Старикъ протопопъ закрываетъ добрые лучистые глаза сухими и блѣдными, похожими на старый пергаментъ, вѣками, трясетъ жиденькою желтою бородкою и дребезжитъ теноркомъ, похожимъ на великопостный звонъ въ разбитый колоколъ.
— Опасеніе имѣю… Въ расколъ многіе уйдутъ… Такъ какъ велика въ народѣ нашемъ шатость вѣры…
— Предшественнику его, отцу Малахіи, — киваетъ исправникъ, — прихожане, именно, такъ и заявили: ты, батюшка, хочешь писать архіерею на счетъ Илюши? Лучше планы эти свои оставь, а то вѣдь Богъ-то живъ не подъ одними большими колоколами… Понимаете?
— Секты изъ Илюшкина юродства никакъ не можетъ произойти, — замѣчаетъ отецъ Иринархъ. — Если хотите, онъ даже нѣсколько полезенъ.
— Вамъ? Чѣмъ же это? — позвольте спросить.
— А тѣмъ, что на церкви крестится. Я — смирный, я съ раскольниками не состязаюсь, а отецъ Малахія строгій были, обожали съ начетчиками о вѣрѣ спорить. И вотъ, ежели, бывало, учители еретическіе очень ужъ его загоняютъ, — потому что между фанатиками сими бываютъ преловкіе и преначитанные, — ежели ужъ очень ему не въ терпежъ, сейчасъ онъ за этотъ аргументъ брался: «какъ же, молъ, ты, неразумный, дерзаешь поносить наши храмы, а праведный мужъ Илія на оные истово молятся?» — И много симъ преуспѣвалъ. Такъ что иныхъ даже вводилъ въ окончательный конфузъ, и они соглашались познать свѣтъ истинной вѣры.
— Нечего сказать, хорошъ миссіонеръ, — брезгливо ежится Буринокъ.
— Безобразіе!
— Кому безобразіе, а намъ благодать, — въ полголоса н въ пространство огрызается Парфуткинъ.

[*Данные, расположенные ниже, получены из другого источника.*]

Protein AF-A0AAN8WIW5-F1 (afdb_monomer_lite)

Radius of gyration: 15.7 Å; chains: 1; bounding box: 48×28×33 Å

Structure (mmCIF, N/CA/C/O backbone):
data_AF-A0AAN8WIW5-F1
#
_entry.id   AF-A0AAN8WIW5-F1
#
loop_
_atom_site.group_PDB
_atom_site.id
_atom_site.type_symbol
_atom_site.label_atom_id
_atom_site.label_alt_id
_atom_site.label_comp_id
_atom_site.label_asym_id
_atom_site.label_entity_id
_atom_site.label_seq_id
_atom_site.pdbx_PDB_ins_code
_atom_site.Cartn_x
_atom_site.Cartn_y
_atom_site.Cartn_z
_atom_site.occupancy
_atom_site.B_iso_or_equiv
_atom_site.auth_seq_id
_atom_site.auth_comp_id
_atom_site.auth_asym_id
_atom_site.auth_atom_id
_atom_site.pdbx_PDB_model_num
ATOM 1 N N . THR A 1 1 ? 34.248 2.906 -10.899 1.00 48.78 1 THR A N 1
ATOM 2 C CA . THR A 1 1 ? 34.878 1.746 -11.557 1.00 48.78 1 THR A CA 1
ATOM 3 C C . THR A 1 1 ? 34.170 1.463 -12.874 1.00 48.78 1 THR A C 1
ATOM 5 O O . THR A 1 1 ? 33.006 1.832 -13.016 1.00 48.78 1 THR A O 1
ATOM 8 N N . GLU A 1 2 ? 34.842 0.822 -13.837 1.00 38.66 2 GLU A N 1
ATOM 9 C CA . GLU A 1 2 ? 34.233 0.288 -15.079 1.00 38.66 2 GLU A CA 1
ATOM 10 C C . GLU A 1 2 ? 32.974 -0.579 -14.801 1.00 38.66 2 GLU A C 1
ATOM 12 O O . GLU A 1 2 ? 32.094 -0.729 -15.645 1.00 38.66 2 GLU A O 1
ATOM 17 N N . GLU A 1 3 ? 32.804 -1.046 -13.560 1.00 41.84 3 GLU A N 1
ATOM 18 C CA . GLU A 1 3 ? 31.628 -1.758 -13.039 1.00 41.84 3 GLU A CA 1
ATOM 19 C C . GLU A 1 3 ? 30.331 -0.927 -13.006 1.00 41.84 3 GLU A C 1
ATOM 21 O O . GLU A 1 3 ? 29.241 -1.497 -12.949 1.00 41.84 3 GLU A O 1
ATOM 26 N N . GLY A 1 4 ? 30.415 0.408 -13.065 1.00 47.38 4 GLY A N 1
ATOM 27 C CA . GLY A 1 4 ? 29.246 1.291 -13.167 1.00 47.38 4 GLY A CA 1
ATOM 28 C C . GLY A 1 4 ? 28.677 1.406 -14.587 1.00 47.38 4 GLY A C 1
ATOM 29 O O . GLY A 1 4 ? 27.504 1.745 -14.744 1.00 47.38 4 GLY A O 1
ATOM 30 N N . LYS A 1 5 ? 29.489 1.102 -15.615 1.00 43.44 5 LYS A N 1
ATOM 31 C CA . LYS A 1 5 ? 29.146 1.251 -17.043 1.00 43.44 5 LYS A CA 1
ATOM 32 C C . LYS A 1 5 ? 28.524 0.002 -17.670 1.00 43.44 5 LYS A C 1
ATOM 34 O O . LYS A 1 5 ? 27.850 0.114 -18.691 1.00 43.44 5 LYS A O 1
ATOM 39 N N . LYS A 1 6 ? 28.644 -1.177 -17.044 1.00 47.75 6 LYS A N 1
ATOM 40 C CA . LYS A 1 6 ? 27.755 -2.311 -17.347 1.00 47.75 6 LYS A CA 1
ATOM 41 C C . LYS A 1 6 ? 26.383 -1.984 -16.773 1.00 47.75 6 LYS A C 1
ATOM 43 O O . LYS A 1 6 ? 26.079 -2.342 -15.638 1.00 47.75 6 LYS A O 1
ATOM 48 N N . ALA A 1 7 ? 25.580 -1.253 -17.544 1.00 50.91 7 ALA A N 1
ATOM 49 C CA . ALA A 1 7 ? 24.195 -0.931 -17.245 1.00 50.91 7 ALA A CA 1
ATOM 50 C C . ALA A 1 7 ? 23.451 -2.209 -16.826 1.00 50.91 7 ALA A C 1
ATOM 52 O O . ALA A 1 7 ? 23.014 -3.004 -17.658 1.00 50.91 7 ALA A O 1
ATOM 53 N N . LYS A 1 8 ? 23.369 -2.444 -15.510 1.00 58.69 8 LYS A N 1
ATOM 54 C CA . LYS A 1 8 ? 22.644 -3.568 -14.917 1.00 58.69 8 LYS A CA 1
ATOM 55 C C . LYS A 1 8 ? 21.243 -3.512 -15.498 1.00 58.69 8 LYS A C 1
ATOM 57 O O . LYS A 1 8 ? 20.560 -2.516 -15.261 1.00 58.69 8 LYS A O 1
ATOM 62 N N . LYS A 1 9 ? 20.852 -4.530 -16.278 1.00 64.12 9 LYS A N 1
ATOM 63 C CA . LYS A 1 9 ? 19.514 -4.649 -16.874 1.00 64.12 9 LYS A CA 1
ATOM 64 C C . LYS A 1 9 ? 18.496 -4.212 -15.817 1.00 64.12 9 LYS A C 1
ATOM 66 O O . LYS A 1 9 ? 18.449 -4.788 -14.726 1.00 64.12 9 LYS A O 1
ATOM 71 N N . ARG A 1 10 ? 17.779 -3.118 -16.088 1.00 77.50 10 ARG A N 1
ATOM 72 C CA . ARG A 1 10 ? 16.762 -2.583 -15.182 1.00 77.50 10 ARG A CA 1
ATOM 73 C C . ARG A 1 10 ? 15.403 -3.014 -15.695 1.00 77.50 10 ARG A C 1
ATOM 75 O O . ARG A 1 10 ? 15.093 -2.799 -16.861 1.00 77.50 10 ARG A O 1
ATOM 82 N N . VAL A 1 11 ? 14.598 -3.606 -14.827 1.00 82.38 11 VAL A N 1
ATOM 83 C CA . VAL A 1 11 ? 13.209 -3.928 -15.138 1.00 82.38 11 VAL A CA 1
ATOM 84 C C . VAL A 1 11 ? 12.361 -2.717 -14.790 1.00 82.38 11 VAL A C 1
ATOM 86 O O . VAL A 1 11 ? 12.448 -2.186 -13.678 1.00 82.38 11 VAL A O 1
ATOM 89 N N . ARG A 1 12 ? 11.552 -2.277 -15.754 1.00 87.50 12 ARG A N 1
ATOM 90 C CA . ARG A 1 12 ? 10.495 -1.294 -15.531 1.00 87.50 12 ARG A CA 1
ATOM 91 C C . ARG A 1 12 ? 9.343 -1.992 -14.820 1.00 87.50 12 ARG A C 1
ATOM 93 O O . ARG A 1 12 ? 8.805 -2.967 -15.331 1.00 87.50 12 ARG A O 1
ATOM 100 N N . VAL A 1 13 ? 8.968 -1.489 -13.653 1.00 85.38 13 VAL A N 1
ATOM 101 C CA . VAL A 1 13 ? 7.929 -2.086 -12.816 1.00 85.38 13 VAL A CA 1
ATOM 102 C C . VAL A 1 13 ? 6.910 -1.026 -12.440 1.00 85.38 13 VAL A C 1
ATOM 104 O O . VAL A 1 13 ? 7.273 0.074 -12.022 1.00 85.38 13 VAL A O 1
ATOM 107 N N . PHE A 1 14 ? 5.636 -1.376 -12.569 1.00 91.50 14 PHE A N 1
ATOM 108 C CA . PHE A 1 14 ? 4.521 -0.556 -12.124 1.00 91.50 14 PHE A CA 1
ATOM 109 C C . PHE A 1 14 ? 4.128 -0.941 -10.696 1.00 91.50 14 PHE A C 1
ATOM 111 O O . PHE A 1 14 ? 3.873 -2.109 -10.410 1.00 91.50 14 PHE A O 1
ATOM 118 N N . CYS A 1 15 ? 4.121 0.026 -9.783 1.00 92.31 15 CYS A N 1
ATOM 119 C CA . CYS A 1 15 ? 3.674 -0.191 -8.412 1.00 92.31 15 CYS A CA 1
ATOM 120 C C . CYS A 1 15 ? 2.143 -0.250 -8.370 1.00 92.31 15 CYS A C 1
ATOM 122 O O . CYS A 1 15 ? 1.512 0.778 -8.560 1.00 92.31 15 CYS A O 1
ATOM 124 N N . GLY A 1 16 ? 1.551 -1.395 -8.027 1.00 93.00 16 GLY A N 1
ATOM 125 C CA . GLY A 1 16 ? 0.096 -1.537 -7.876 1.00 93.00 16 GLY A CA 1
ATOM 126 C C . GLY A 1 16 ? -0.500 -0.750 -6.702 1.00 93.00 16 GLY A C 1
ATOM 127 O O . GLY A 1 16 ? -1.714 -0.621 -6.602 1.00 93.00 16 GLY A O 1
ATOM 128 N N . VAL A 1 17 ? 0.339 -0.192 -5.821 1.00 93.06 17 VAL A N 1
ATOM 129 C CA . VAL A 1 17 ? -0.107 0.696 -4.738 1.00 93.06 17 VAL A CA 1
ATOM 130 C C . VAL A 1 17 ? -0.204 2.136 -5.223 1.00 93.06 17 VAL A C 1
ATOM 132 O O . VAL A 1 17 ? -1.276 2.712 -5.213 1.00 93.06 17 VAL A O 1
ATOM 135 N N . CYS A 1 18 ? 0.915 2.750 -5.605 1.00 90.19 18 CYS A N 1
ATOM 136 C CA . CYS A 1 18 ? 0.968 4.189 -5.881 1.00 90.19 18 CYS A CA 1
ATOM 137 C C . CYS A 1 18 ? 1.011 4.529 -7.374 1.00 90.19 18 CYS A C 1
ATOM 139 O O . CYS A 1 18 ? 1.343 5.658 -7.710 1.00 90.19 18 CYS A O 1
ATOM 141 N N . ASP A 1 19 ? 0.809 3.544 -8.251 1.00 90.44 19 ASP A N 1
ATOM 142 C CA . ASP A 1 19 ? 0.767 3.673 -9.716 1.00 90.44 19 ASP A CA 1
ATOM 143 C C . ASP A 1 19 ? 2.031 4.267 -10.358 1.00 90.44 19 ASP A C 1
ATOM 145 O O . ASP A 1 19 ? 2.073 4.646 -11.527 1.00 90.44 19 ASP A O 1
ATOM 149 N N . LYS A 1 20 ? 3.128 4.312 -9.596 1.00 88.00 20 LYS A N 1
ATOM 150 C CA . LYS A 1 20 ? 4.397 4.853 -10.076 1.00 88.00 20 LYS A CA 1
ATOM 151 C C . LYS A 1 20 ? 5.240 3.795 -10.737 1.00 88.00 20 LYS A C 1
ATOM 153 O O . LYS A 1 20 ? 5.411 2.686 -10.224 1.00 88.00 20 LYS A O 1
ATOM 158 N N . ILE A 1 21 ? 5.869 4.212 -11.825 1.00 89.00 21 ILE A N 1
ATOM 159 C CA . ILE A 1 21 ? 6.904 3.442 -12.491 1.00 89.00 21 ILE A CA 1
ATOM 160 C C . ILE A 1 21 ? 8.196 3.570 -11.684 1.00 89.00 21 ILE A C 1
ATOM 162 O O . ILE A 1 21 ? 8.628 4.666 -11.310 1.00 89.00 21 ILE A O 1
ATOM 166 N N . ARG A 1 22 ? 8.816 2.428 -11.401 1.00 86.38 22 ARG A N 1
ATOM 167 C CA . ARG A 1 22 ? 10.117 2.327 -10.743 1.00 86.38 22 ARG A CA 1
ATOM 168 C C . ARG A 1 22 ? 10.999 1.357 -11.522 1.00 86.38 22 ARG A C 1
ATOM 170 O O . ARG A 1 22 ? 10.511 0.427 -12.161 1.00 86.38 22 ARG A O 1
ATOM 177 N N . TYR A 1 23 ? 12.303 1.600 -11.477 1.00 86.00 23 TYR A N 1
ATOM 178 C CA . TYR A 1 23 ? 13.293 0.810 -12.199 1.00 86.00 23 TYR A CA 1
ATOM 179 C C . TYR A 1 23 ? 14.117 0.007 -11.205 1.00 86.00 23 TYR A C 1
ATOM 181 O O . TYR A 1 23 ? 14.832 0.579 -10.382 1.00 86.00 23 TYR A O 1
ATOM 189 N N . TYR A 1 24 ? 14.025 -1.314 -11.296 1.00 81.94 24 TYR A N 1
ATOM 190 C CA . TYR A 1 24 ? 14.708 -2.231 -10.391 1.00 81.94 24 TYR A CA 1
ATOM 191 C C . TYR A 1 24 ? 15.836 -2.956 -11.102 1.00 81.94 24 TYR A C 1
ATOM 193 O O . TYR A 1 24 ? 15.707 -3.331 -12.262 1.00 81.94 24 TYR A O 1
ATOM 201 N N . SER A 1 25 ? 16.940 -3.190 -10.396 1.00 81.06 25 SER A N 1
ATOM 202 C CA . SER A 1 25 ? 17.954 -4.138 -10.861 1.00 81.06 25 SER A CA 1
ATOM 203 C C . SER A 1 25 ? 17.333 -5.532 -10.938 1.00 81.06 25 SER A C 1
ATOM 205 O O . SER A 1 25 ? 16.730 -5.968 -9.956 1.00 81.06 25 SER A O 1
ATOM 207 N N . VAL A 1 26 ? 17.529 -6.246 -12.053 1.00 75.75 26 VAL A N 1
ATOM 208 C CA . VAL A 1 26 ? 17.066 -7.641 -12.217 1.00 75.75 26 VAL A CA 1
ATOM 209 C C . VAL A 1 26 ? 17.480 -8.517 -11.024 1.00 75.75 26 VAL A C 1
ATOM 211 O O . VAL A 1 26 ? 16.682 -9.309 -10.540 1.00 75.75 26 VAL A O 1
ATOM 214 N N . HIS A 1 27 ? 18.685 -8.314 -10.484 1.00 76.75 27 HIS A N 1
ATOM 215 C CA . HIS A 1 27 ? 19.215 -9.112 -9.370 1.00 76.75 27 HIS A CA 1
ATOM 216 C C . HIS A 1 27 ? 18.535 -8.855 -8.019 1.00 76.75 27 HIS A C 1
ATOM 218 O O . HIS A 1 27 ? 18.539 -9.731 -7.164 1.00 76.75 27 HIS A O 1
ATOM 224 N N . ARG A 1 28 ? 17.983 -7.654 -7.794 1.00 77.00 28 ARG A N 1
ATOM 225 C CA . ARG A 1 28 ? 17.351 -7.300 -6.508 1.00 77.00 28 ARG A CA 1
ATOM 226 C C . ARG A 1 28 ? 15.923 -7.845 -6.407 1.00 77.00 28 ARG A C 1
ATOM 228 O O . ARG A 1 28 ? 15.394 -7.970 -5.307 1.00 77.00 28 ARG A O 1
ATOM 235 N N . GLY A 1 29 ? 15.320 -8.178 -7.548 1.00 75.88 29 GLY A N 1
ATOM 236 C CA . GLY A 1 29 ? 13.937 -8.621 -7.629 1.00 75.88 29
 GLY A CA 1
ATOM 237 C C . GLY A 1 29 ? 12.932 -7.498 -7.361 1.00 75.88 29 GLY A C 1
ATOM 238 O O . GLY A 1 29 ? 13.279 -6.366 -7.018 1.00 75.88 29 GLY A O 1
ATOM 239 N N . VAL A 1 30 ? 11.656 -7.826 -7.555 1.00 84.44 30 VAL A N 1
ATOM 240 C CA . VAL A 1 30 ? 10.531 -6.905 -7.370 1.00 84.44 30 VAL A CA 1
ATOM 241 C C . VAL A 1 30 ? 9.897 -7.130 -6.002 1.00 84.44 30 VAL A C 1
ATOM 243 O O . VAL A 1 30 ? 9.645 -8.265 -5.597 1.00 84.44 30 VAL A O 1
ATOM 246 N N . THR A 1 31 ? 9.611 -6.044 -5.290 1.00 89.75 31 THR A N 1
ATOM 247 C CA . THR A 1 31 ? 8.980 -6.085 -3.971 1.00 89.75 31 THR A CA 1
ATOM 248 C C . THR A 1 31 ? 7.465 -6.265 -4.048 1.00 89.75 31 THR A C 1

— Вотъ какъ сожжетъ онъ вамъ городъ, такъ и будетъ благодать, — сердито откликается отъ закусочнаго стола нотаріусъ съ пластомъ вяленой таймени во рту. Хоть бы слѣдили — спичекъ въ руки не давали ему… благодѣтели!..
— Первое у него удовольствіе — костры запаливать.
— Намедни смотрю: возится на Батыевской стройкѣ: щепки, стружки… коробокъ со спичками тутъ же валяется… Илюшка, что ты тутъ мастеришь, дуракъ? Городъ сожжешь!.. «Мамонька, мамонька, холодно, — мамонька, грѣть, Илюша, грѣть…» И что только онъ себѣ воображаетъ?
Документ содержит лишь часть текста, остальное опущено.